What the task asks ::
The lines from the one containing "ATOM 359 N N" through the end of the entries are what to output; reproduce them exactly and add nothing.

━━━ Raw data ━━━

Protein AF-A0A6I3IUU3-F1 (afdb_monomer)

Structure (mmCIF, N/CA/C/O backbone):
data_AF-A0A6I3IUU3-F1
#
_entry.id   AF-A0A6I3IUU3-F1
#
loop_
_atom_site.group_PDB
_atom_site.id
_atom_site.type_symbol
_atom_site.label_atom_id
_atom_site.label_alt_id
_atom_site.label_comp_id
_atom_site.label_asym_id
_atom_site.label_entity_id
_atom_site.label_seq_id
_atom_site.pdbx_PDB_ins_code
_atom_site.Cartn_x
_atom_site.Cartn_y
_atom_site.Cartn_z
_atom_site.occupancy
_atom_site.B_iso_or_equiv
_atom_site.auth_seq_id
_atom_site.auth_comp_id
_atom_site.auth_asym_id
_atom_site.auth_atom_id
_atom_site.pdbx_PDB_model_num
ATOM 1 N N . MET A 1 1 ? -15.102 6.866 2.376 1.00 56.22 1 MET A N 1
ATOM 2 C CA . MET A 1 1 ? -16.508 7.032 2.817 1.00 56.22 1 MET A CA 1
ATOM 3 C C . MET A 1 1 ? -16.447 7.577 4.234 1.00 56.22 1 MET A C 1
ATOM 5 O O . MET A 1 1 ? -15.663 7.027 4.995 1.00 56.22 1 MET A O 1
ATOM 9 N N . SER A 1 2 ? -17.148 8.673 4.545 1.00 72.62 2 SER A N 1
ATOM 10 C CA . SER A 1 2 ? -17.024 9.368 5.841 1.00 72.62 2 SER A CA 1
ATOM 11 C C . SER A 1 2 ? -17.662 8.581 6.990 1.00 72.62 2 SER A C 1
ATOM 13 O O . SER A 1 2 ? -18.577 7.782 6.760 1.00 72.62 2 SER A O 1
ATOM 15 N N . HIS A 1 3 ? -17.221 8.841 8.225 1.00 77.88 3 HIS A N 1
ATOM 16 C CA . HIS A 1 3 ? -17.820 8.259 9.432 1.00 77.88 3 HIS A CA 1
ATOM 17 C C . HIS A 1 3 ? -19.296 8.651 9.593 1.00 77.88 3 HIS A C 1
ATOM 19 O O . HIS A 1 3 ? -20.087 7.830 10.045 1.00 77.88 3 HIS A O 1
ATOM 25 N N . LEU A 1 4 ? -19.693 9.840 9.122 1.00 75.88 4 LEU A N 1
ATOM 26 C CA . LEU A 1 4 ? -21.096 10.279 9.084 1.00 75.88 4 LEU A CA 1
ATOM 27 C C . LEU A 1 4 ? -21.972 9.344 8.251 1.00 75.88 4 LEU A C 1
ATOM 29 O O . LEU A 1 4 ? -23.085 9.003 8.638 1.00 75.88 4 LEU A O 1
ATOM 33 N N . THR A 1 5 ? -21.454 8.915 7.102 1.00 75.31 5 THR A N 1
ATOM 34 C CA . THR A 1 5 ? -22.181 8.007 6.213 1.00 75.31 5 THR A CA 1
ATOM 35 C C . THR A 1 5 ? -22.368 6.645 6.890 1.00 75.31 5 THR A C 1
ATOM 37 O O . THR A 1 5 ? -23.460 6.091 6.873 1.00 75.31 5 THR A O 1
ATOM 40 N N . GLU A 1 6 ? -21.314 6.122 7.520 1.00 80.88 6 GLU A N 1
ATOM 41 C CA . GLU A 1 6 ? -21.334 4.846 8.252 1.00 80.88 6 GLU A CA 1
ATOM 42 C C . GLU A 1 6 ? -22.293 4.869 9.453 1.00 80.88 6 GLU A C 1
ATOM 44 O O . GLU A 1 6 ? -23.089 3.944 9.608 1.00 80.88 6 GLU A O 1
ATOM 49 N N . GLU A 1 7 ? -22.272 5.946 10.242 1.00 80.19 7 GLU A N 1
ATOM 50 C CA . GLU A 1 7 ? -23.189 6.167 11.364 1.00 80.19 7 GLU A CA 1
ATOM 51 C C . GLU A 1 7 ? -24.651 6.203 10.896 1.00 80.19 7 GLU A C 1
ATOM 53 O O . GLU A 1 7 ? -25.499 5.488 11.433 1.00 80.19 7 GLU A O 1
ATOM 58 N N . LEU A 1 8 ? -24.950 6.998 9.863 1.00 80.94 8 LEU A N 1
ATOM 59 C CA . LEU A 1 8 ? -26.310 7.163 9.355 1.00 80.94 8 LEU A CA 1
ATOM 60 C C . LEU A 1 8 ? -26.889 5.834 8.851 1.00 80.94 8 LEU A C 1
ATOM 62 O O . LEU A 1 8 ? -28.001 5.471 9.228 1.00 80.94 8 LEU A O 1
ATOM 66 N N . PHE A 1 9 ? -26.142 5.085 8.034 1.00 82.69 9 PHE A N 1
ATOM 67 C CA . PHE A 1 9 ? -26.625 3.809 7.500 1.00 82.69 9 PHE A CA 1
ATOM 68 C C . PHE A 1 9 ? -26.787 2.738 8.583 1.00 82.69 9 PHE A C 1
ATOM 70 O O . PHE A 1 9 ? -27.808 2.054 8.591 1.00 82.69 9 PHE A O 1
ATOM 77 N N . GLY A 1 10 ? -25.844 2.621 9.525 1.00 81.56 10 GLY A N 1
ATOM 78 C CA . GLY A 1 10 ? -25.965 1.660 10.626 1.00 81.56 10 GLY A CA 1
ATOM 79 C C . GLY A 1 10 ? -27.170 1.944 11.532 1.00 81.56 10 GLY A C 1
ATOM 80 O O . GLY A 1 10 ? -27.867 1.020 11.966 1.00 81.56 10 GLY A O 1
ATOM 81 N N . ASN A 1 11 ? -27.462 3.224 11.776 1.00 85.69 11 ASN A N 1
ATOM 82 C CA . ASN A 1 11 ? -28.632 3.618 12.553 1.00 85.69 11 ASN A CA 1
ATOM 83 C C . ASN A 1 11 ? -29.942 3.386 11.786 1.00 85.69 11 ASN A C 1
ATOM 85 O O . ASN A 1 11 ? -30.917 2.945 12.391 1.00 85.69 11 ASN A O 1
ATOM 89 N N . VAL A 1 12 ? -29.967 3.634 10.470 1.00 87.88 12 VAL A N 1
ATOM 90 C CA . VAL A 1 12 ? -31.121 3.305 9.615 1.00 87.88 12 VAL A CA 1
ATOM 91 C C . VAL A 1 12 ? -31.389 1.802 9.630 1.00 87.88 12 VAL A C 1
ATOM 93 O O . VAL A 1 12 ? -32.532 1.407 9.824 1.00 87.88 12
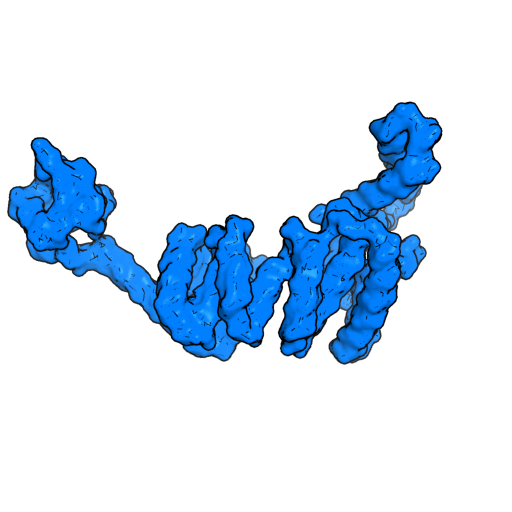 VAL A O 1
ATOM 96 N N . GLU A 1 13 ? -30.367 0.956 9.475 1.00 85.12 13 GLU A N 1
ATOM 97 C CA . GLU A 1 13 ? -30.532 -0.505 9.537 1.00 85.12 13 GLU A CA 1
ATOM 98 C C . GLU A 1 13 ? -31.151 -0.948 10.864 1.00 85.12 13 GLU A C 1
ATOM 100 O O . GLU A 1 13 ? -32.120 -1.699 10.868 1.00 85.12 13 GLU A O 1
ATOM 105 N N . THR A 1 14 ? -30.639 -0.431 11.982 1.00 87.00 14 THR A N 1
ATOM 106 C CA . THR A 1 14 ? -31.165 -0.747 13.320 1.00 87.00 14 THR A CA 1
ATOM 107 C C . THR A 1 14 ? -32.611 -0.269 13.476 1.00 87.00 14 THR A C 1
ATOM 109 O O . THR A 1 14 ? -33.465 -1.009 13.954 1.00 87.00 14 THR A O 1
ATOM 112 N N . PHE A 1 15 ? -32.922 0.939 13.000 1.00 91.00 15 PHE A N 1
ATOM 113 C CA . PHE A 1 15 ? -34.286 1.461 13.021 1.00 91.00 15 PHE A CA 1
ATOM 114 C C . PHE A 1 15 ? -35.245 0.598 12.192 1.00 91.00 15 PHE A C 1
ATOM 116 O O . PHE A 1 15 ? -36.367 0.341 12.618 1.00 91.00 15 PHE A O 1
ATOM 123 N N . LEU A 1 16 ? -34.814 0.121 11.022 1.00 91.12 16 LEU A N 1
ATOM 124 C CA . LEU A 1 16 ? -35.613 -0.785 10.200 1.00 91.12 16 LEU A CA 1
ATOM 125 C C . LEU A 1 16 ? -35.795 -2.148 10.881 1.00 91.12 16 LEU A C 1
ATOM 127 O O . LEU A 1 16 ? -36.897 -2.688 10.860 1.00 91.12 16 LEU A O 1
ATOM 131 N N . GLU A 1 17 ? -34.759 -2.695 11.518 1.00 89.44 17 GLU A N 1
ATOM 132 C CA . GLU A 1 17 ? -34.860 -3.944 12.287 1.00 89.44 17 GLU A CA 1
ATOM 133 C C . GLU A 1 17 ? -35.914 -3.850 13.407 1.00 89.44 17 GLU A C 1
ATOM 135 O O . GLU A 1 17 ? -36.653 -4.809 13.636 1.00 89.44 17 GLU A O 1
ATOM 140 N N . GLU A 1 18 ? -36.010 -2.700 14.078 1.00 92.00 18 GLU A N 1
ATOM 141 C CA . GLU A 1 18 ? -36.896 -2.498 15.232 1.00 92.00 18 GLU A CA 1
ATOM 142 C C . GLU A 1 18 ? -38.308 -2.023 14.854 1.00 92.00 18 GLU A C 1
ATOM 144 O O . GLU A 1 18 ? -39.279 -2.437 15.489 1.00 92.00 18 GLU A O 1
ATOM 149 N N . HIS A 1 19 ? -38.436 -1.184 13.822 1.00 92.75 19 HIS A N 1
ATOM 150 C CA . HIS A 1 19 ? -39.658 -0.416 13.557 1.00 92.75 19 HIS A CA 1
ATOM 151 C C . HIS A 1 19 ? -40.270 -0.633 12.172 1.00 92.75 19 HIS A C 1
ATOM 153 O O . HIS A 1 19 ? -41.321 -0.062 11.895 1.00 92.75 19 HIS A O 1
ATOM 159 N N . LEU A 1 20 ? -39.685 -1.445 11.281 1.00 91.06 20 LEU A N 1
ATOM 160 C CA . LEU A 1 20 ? -40.206 -1.585 9.909 1.00 91.06 20 LEU A CA 1
ATOM 161 C C . LEU A 1 20 ? -41.686 -2.002 9.862 1.00 91.06 20 LEU A C 1
ATOM 163 O O . LEU A 1 20 ? -42.417 -1.555 8.986 1.00 91.06 20 LEU A O 1
ATOM 167 N N . THR A 1 21 ? -42.154 -2.812 10.815 1.00 92.81 21 THR A N 1
ATOM 168 C CA . THR A 1 21 ? -43.563 -3.241 10.884 1.00 92.81 21 THR A CA 1
ATOM 169 C C . THR A 1 21 ? -44.546 -2.127 11.256 1.00 92.81 21 THR A C 1
ATOM 171 O O . THR A 1 21 ? -45.753 -2.353 11.217 1.00 92.81 21 THR A O 1
ATOM 174 N N . GLU A 1 22 ? -44.053 -0.953 11.651 1.00 94.56 22 GLU A N 1
ATOM 175 C CA . GLU A 1 22 ? -44.860 0.230 11.972 1.00 94.56 22 GLU A CA 1
ATOM 176 C C . GLU A 1 22 ? -45.183 1.088 10.732 1.00 94.56 22 GLU A C 1
ATOM 178 O O . GLU A 1 22 ? -46.015 1.988 10.828 1.00 94.56 22 GLU A O 1
ATOM 183 N N . TYR A 1 23 ? -44.566 0.803 9.578 1.00 94.31 23 TYR A N 1
ATOM 184 C CA . TYR A 1 23 ? -44.678 1.592 8.344 1.00 94.31 23 TYR A CA 1
ATOM 185 C C . TYR A 1 23 ? -45.177 0.739 7.167 1.00 94.31 23 TYR A C 1
ATOM 187 O O . TYR A 1 23 ? -45.034 -0.485 7.164 1.00 94.31 23 TYR A O 1
ATOM 195 N N . GLU A 1 24 ? -45.753 1.371 6.138 1.00 90.88 24 GLU A N 1
ATOM 196 C CA . GLU A 1 24 ? -46.301 0.662 4.969 1.00 90.88 24 GLU A CA 1
ATOM 197 C C . GLU A 1 24 ? -45.208 0.200 3.991 1.00 90.88 24 GLU A C 1
ATOM 199 O O . GLU A 1 24 ? -45.432 -0.697 3.173 1.00 90.88 24 GLU A O 1
ATOM 204 N N . SER A 1 25 ? -44.018 0.804 4.059 1.00 93.62 25 SER A N 1
ATOM 205 C CA . SER A 1 25 ? -42.878 0.484 3.196 1.00 93.62 25 SER A CA 1
ATOM 206 C C . SER A 1 25 ? -41.535 0.812 3.852 1.00 93.62 25 SER A C 1
AT
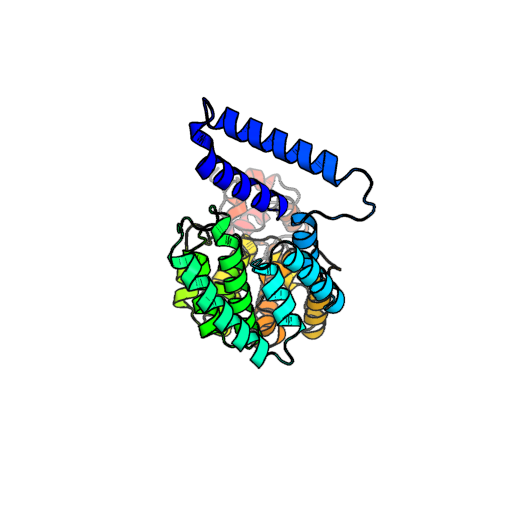OM 208 O O . SER A 1 25 ? -41.455 1.597 4.800 1.00 93.62 25 SER A O 1
ATOM 210 N N . VAL A 1 26 ? -40.457 0.239 3.306 1.00 90.94 26 VAL A N 1
ATOM 211 C CA . VAL A 1 26 ? -39.082 0.563 3.720 1.00 90.94 26 VAL A CA 1
ATOM 212 C C . VAL A 1 26 ? -38.784 2.036 3.444 1.00 90.94 26 VAL A C 1
ATOM 214 O O . VAL A 1 26 ? -38.190 2.710 4.280 1.00 90.94 26 VAL A O 1
ATOM 217 N N . GLU A 1 27 ? -39.229 2.561 2.302 1.00 92.25 27 GLU A N 1
ATOM 218 C CA . GLU A 1 27 ? -39.038 3.958 1.917 1.00 92.25 27 GLU A CA 1
ATOM 219 C C . GLU A 1 27 ? -39.685 4.919 2.921 1.00 92.25 27 GLU A C 1
ATOM 221 O O . GLU A 1 27 ? -39.080 5.930 3.286 1.00 92.25 27 GLU A O 1
ATOM 226 N N . GLU A 1 28 ? -40.886 4.592 3.402 1.00 92.56 28 GLU A N 1
ATOM 227 C CA . GLU A 1 28 ? -41.583 5.381 4.419 1.00 92.56 28 GLU A CA 1
ATOM 228 C C . GLU A 1 28 ? -40.855 5.337 5.769 1.00 92.56 28 GLU A C 1
ATOM 230 O O . GLU A 1 28 ? -40.630 6.387 6.375 1.00 92.56 28 GLU A O 1
ATOM 235 N N . ALA A 1 29 ? -40.409 4.155 6.205 1.00 91.00 29 ALA A N 1
ATOM 236 C CA . ALA A 1 29 ? -39.646 3.996 7.442 1.00 91.00 29 ALA A CA 1
ATOM 237 C C . ALA A 1 29 ? -38.310 4.763 7.402 1.00 91.00 29 ALA A C 1
ATOM 239 O O . ALA A 1 29 ? -37.957 5.463 8.354 1.00 91.00 29 ALA A O 1
ATOM 240 N N . VAL A 1 30 ? -37.582 4.705 6.280 1.00 89.81 30 VAL A N 1
ATOM 241 C CA . VAL A 1 30 ? -36.343 5.476 6.086 1.00 89.81 30 VAL A CA 1
ATOM 242 C C . VAL A 1 30 ? -36.631 6.978 6.101 1.00 89.81 30 VAL A C 1
ATOM 244 O O . VAL A 1 30 ? -35.918 7.731 6.764 1.00 89.81 30 VAL A O 1
ATOM 247 N N . ALA A 1 31 ? -37.682 7.439 5.418 1.00 89.25 31 ALA A N 1
ATOM 248 C CA . ALA A 1 31 ? -38.060 8.851 5.427 1.00 89.25 31 ALA A CA 1
ATOM 249 C C . ALA A 1 31 ? -38.430 9.338 6.840 1.00 89.25 31 ALA A C 1
ATOM 251 O O . ALA A 1 31 ? -38.037 10.440 7.238 1.00 89.25 31 ALA A O 1
ATOM 252 N N . ALA A 1 32 ? -39.135 8.511 7.618 1.00 90.00 32 ALA A N 1
ATOM 253 C CA . ALA A 1 32 ? -39.463 8.788 9.012 1.00 90.00 32 ALA A CA 1
ATOM 254 C C . ALA A 1 32 ? -38.200 8.910 9.878 1.00 90.00 32 ALA A C 1
ATOM 256 O O . ALA A 1 32 ? -38.047 9.904 10.594 1.00 90.00 32 ALA A O 1
ATOM 257 N N . TYR A 1 33 ? -37.253 7.975 9.744 1.00 92.12 33 TYR A N 1
ATOM 258 C CA . TYR A 1 33 ? -35.963 8.050 10.430 1.00 92.12 33 TYR A CA 1
ATOM 259 C C . TYR A 1 33 ? -35.193 9.326 10.067 1.00 92.12 33 TYR A C 1
ATOM 261 O O . TYR A 1 33 ? -34.726 10.043 10.949 1.00 92.12 33 TYR A O 1
ATOM 269 N N . MET A 1 34 ? -35.101 9.664 8.778 1.00 87.56 34 MET A N 1
ATOM 270 C CA . MET A 1 34 ? -34.380 10.860 8.331 1.00 87.56 34 MET A CA 1
ATOM 271 C C . MET A 1 34 ? -35.007 12.146 8.879 1.00 87.56 34 MET A C 1
ATOM 273 O O . MET A 1 34 ? -34.291 13.081 9.241 1.00 87.56 34 MET A O 1
ATOM 277 N N . ASN A 1 35 ? -36.336 12.205 8.992 1.00 87.38 35 ASN A N 1
ATOM 278 C CA . ASN A 1 35 ? -37.021 13.328 9.630 1.00 87.38 35 ASN A CA 1
ATOM 279 C C . ASN A 1 35 ? -36.702 13.415 11.129 1.00 87.38 35 ASN A C 1
ATOM 281 O O . ASN A 1 35 ? -36.372 14.503 11.606 1.00 87.38 35 ASN A O 1
ATOM 285 N N . LEU A 1 36 ? -36.728 12.285 11.848 1.00 86.50 36 LEU A N 1
ATOM 286 C CA . LEU A 1 36 ? -36.345 12.213 13.263 1.00 86.50 36 LEU A CA 1
ATOM 287 C C . LEU A 1 36 ? -34.897 12.668 13.476 1.00 86.50 36 LEU A C 1
ATOM 289 O O . LEU A 1 36 ? -34.640 13.522 14.324 1.00 86.50 36 LEU A O 1
ATOM 293 N N . TYR A 1 37 ? -33.968 12.151 12.672 1.00 83.50 37 TYR A N 1
ATOM 294 C CA . TYR A 1 37 ? -32.553 12.512 12.700 1.00 83.50 37 TYR A CA 1
ATOM 295 C C . TYR A 1 37 ? -32.352 14.018 12.471 1.00 83.50 37 TYR A C 1
ATOM 297 O O . TYR A 1 37 ? -31.711 14.703 13.270 1.00 83.50 37 TYR A O 1
ATOM 305 N N . ASN A 1 38 ? -32.986 14.575 11.435 1.00 80.56 38 ASN A N 1
ATOM 306 C CA . ASN A 1 38 ? -32.902 16.002 11.124 1.00 80.56 38 ASN A CA 1
ATOM 307 C C . ASN A 1 38 ? -33.505 16.888 12.225 1.00 80.56 38 ASN A C 1
ATOM 309 O O . ASN A 1 38 ? -32.976 17.963 12.517 1.00 80.56 38 ASN A O 1
ATOM 313 N N . GLU A 1 39 ? -34.612 16.469 12.841 1.00 82.44 39 GLU A N 1
ATOM 314 C CA . GLU A 1 39 ? -35.246 17.215 13.928 1.00 82.44 39 GLU A CA 1
ATOM 315 C C . GLU A 1 39 ? -34.395 17.189 15.206 1.00 82.44 39 GLU A C 1
ATOM 317 O O . GLU A 1 39 ? -34.227 18.224 15.860 1.00 82.44 39 GLU A O 1
ATOM 322 N N . GLN A 1 40 ? -33.809 16.036 15.537 1.00 79.69 40 GLN A N 1
ATOM 323 C CA . GLN A 1 40 ? -32.875 15.898 16.655 1.00 79.69 40 GLN A CA 1
ATOM 324 C C . GLN A 1 40 ? -31.623 16.751 16.445 1.00 79.69 40 GLN A C 1
ATOM 326 O O . GLN A 1 40 ? -31.241 17.494 17.352 1.00 79.69 40 GLN A O 1
ATOM 331 N N . ASN A 1 41 ? -31.043 16.731 15.244 1.00 72.19 41 ASN A N 1
ATOM 332 C CA . ASN A 1 41 ? -29.890 17.566 14.921 1.00 72.19 41 ASN A CA 1
ATOM 333 C C . ASN A 1 41 ? -30.237 19.054 15.018 1.00 72.19 41 ASN A C 1
ATOM 335 O O . ASN A 1 41 ? -29.514 19.803 15.671 1.00 72.19 41 ASN A O 1
ATOM 339 N N . ARG A 1 42 ? -31.386 19.500 14.492 1.00 72.12 42 ARG A N 1
ATOM 340 C CA . ARG A 1 42 ? -31.827 20.901 14.650 1.00 72.12 42 ARG A CA 1
ATOM 341 C C . ARG A 1 42 ? -31.941 21.330 16.114 1.00 72.12 42 ARG A C 1
ATOM 343 O O . ARG A 1 42 ? -31.597 22.466 16.427 1.00 72.12 42 ARG A O 1
ATOM 350 N N . LYS A 1 43 ? -32.410 20.447 17.001 1.00 72.00 43 LYS A N 1
ATOM 351 C CA . LYS A 1 43 ? -32.523 20.728 18.443 1.00 72.00 43 LYS A CA 1
ATOM 352 C C . LYS A 1 43 ? -31.161 20.736 19.144 1.00 72.00 43 LYS A C 1
ATOM 354 O O . LYS A 1 43 ? -30.933 21.611 19.971 1.00 72.00 43 LYS A O 1
ATOM 359 N N . LYS A 1 44 ? -30.248 19.820 18.796 1.00 66.12 44 LYS A N 1
ATOM 360 C CA . LYS A 1 44 ? -28.884 19.758 19.359 1.00 66.12 44 LYS A CA 1
ATOM 361 C C . LYS A 1 44 ? -28.033 20.984 19.008 1.00 66.12 44 LYS A C 1
ATOM 363 O O . LYS A 1 44 ? -27.310 21.488 19.859 1.00 66.12 44 LYS A O 1
ATOM 368 N N . HIS A 1 45 ? -28.160 21.499 17.784 1.00 62.12 45 HIS A N 1
ATOM 369 C CA . HIS A 1 45 ? -27.345 22.615 17.288 1.00 62.12 45 HIS A CA 1
ATOM 370 C C . HIS A 1 45 ? -27.853 24.002 17.726 1.00 62.12 45 HIS A C 1
ATOM 372 O O . HIS A 1 45 ? -27.190 25.014 17.485 1.00 62.12 45 HIS A O 1
ATOM 378 N N . GLN A 1 46 ? -29.015 24.095 18.385 1.00 52.91 46 GLN A N 1
ATOM 379 C CA . GLN A 1 46 ? -29.492 25.363 18.939 1.00 52.91 46 GLN A CA 1
ATOM 380 C C . GLN A 1 46 ? -28.683 25.752 20.187 1.00 52.91 46 GLN A C 1
ATOM 382 O O . GLN A 1 46 ? -28.971 25.324 21.300 1.00 52.91 46 GLN A O 1
ATOM 387 N N . GLY A 1 47 ? -27.690 26.625 19.996 1.00 55.59 47 GLY A N 1
ATOM 388 C CA . GLY A 1 47 ? -27.023 27.357 21.079 1.00 55.59 47 GLY A CA 1
ATOM 389 C C . GLY A 1 47 ? -25.717 26.758 21.608 1.00 55.59 47 GLY A C 1
ATOM 390 O O . GLY A 1 47 ? -25.136 27.342 22.520 1.00 55.59 47 GLY A O 1
ATOM 391 N N . GLN A 1 48 ? -25.217 25.654 21.044 1.00 57.50 48 GLN A N 1
ATOM 392 C CA . GLN A 1 48 ? -23.907 25.099 21.404 1.00 57.50 48 GLN A CA 1
ATOM 393 C C . GLN A 1 48 ? -22.836 25.511 20.390 1.00 57.50 48 GLN A C 1
ATOM 395 O O . GLN A 1 48 ? -22.696 24.923 19.321 1.00 57.50 48 GLN A O 1
ATOM 400 N N . VAL A 1 49 ? -22.063 26.542 20.732 1.00 52.44 49 VAL A N 1
ATOM 401 C CA . VAL A 1 49 ? -20.860 26.914 19.977 1.00 52.44 49 VAL A CA 1
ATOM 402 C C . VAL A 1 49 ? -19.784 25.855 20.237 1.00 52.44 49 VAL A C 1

━━━

Exercise solution ::
ATOM 359 N N . LYS A 1 44 ? -30.248 19.820 18.796 1.00 66.12 44 LYS A N 1
ATOM 360 C CA . LYS A 1 44 ? -28.884 19.758 19.359 1.00 66.12 44 LYS A CA 1
ATOM 361 C C . LYS A 1 44 ? -28.033 20.984 19.008 1.00 66.12 44 LYS A C 1
ATOM 363 O O . LYS A 1 44 ? -27.310 21.488 19.859 1.00 66.12 44 LYS A O 1
ATOM 368 N N . HIS A 1 45 ? -28.160 21.499 17.784 1.00 62.12 45 HIS A N 1
ATOM 369 C CA . HIS A 1 45 ? -27.345 22.615 17.288 1.00 62.12 45 HIS A CA 1
ATOM 370 C C . HIS A 1 45 ? -27.853 24.002 17.726 1.00 62.12 45 HIS A C 1
ATOM 372 O O . HIS A 1 45 ? -27.190 25.014 17.485 1.00 62.12 45 HIS A O 1
ATOM 378 N N . GLN A 1 46 ? -29.015 24.095 18.385 1.00 52.91 46 GLN A N 1
ATOM 379 C CA . GLN A 1 46 ? -29.492 25.363 18.939 1.00 52.91 46 GLN A CA 1
ATOM 380 C C . GLN A 1 46 ? -28.683 25.752 20.187 1.00 52.91 46 GLN A C 1
ATOM 382 O O . GLN A 1 46 ? -28.971 25.324 21.300 1.00 52.91 46 GLN A O 1
ATOM 387 N N . GLY A 1 47 ? -27.690 26.625 19.996 1.00 55.59 47 GLY A N 1
ATOM 388 C CA . GLY A 1 47 ? -27.023 27.357 21.079 1.00 55.59 47 GLY A CA 1
ATOM 389 C C . GLY A 1 47 ? -25.717 26.758 21.608 1.00 55.59 47 GLY A C 1
ATOM 390 O O . GLY A 1 47 ? -25.136 27.342 22.520 1.00 55.59 47 GLY A O 1
ATOM 391 N N . GLN A 1 48 ? -25.217 25.654 21.044 1.00 57.50 48 GLN A N 1
ATOM 392 C CA . GLN A 1 48 ? -23.907 25.099 21.404 1.00 57.50 48 GLN A CA 1
ATOM 393 C C . GLN A 1 48 ? -22.836 25.511 20.390 1.00 57.50 48 GLN A C 1
ATOM 395 O O . GLN A 1 48 ? -22.696 24.923 19.321 1.00 57.50 48 GLN A O 1
ATOM 400 N N . VAL A 1 49 ? -22.063 26.542 20.732 1.00 52.44 49 VAL A N 1
ATOM 401 C CA . VAL A 1 49 ? -20.860 26.914 19.977 1.00 52.44 49 VAL A CA 1
ATOM 402 C C . VAL A 1 49 ? -19.784 25.855 20.237 1.00 52.44 49 VAL A C 1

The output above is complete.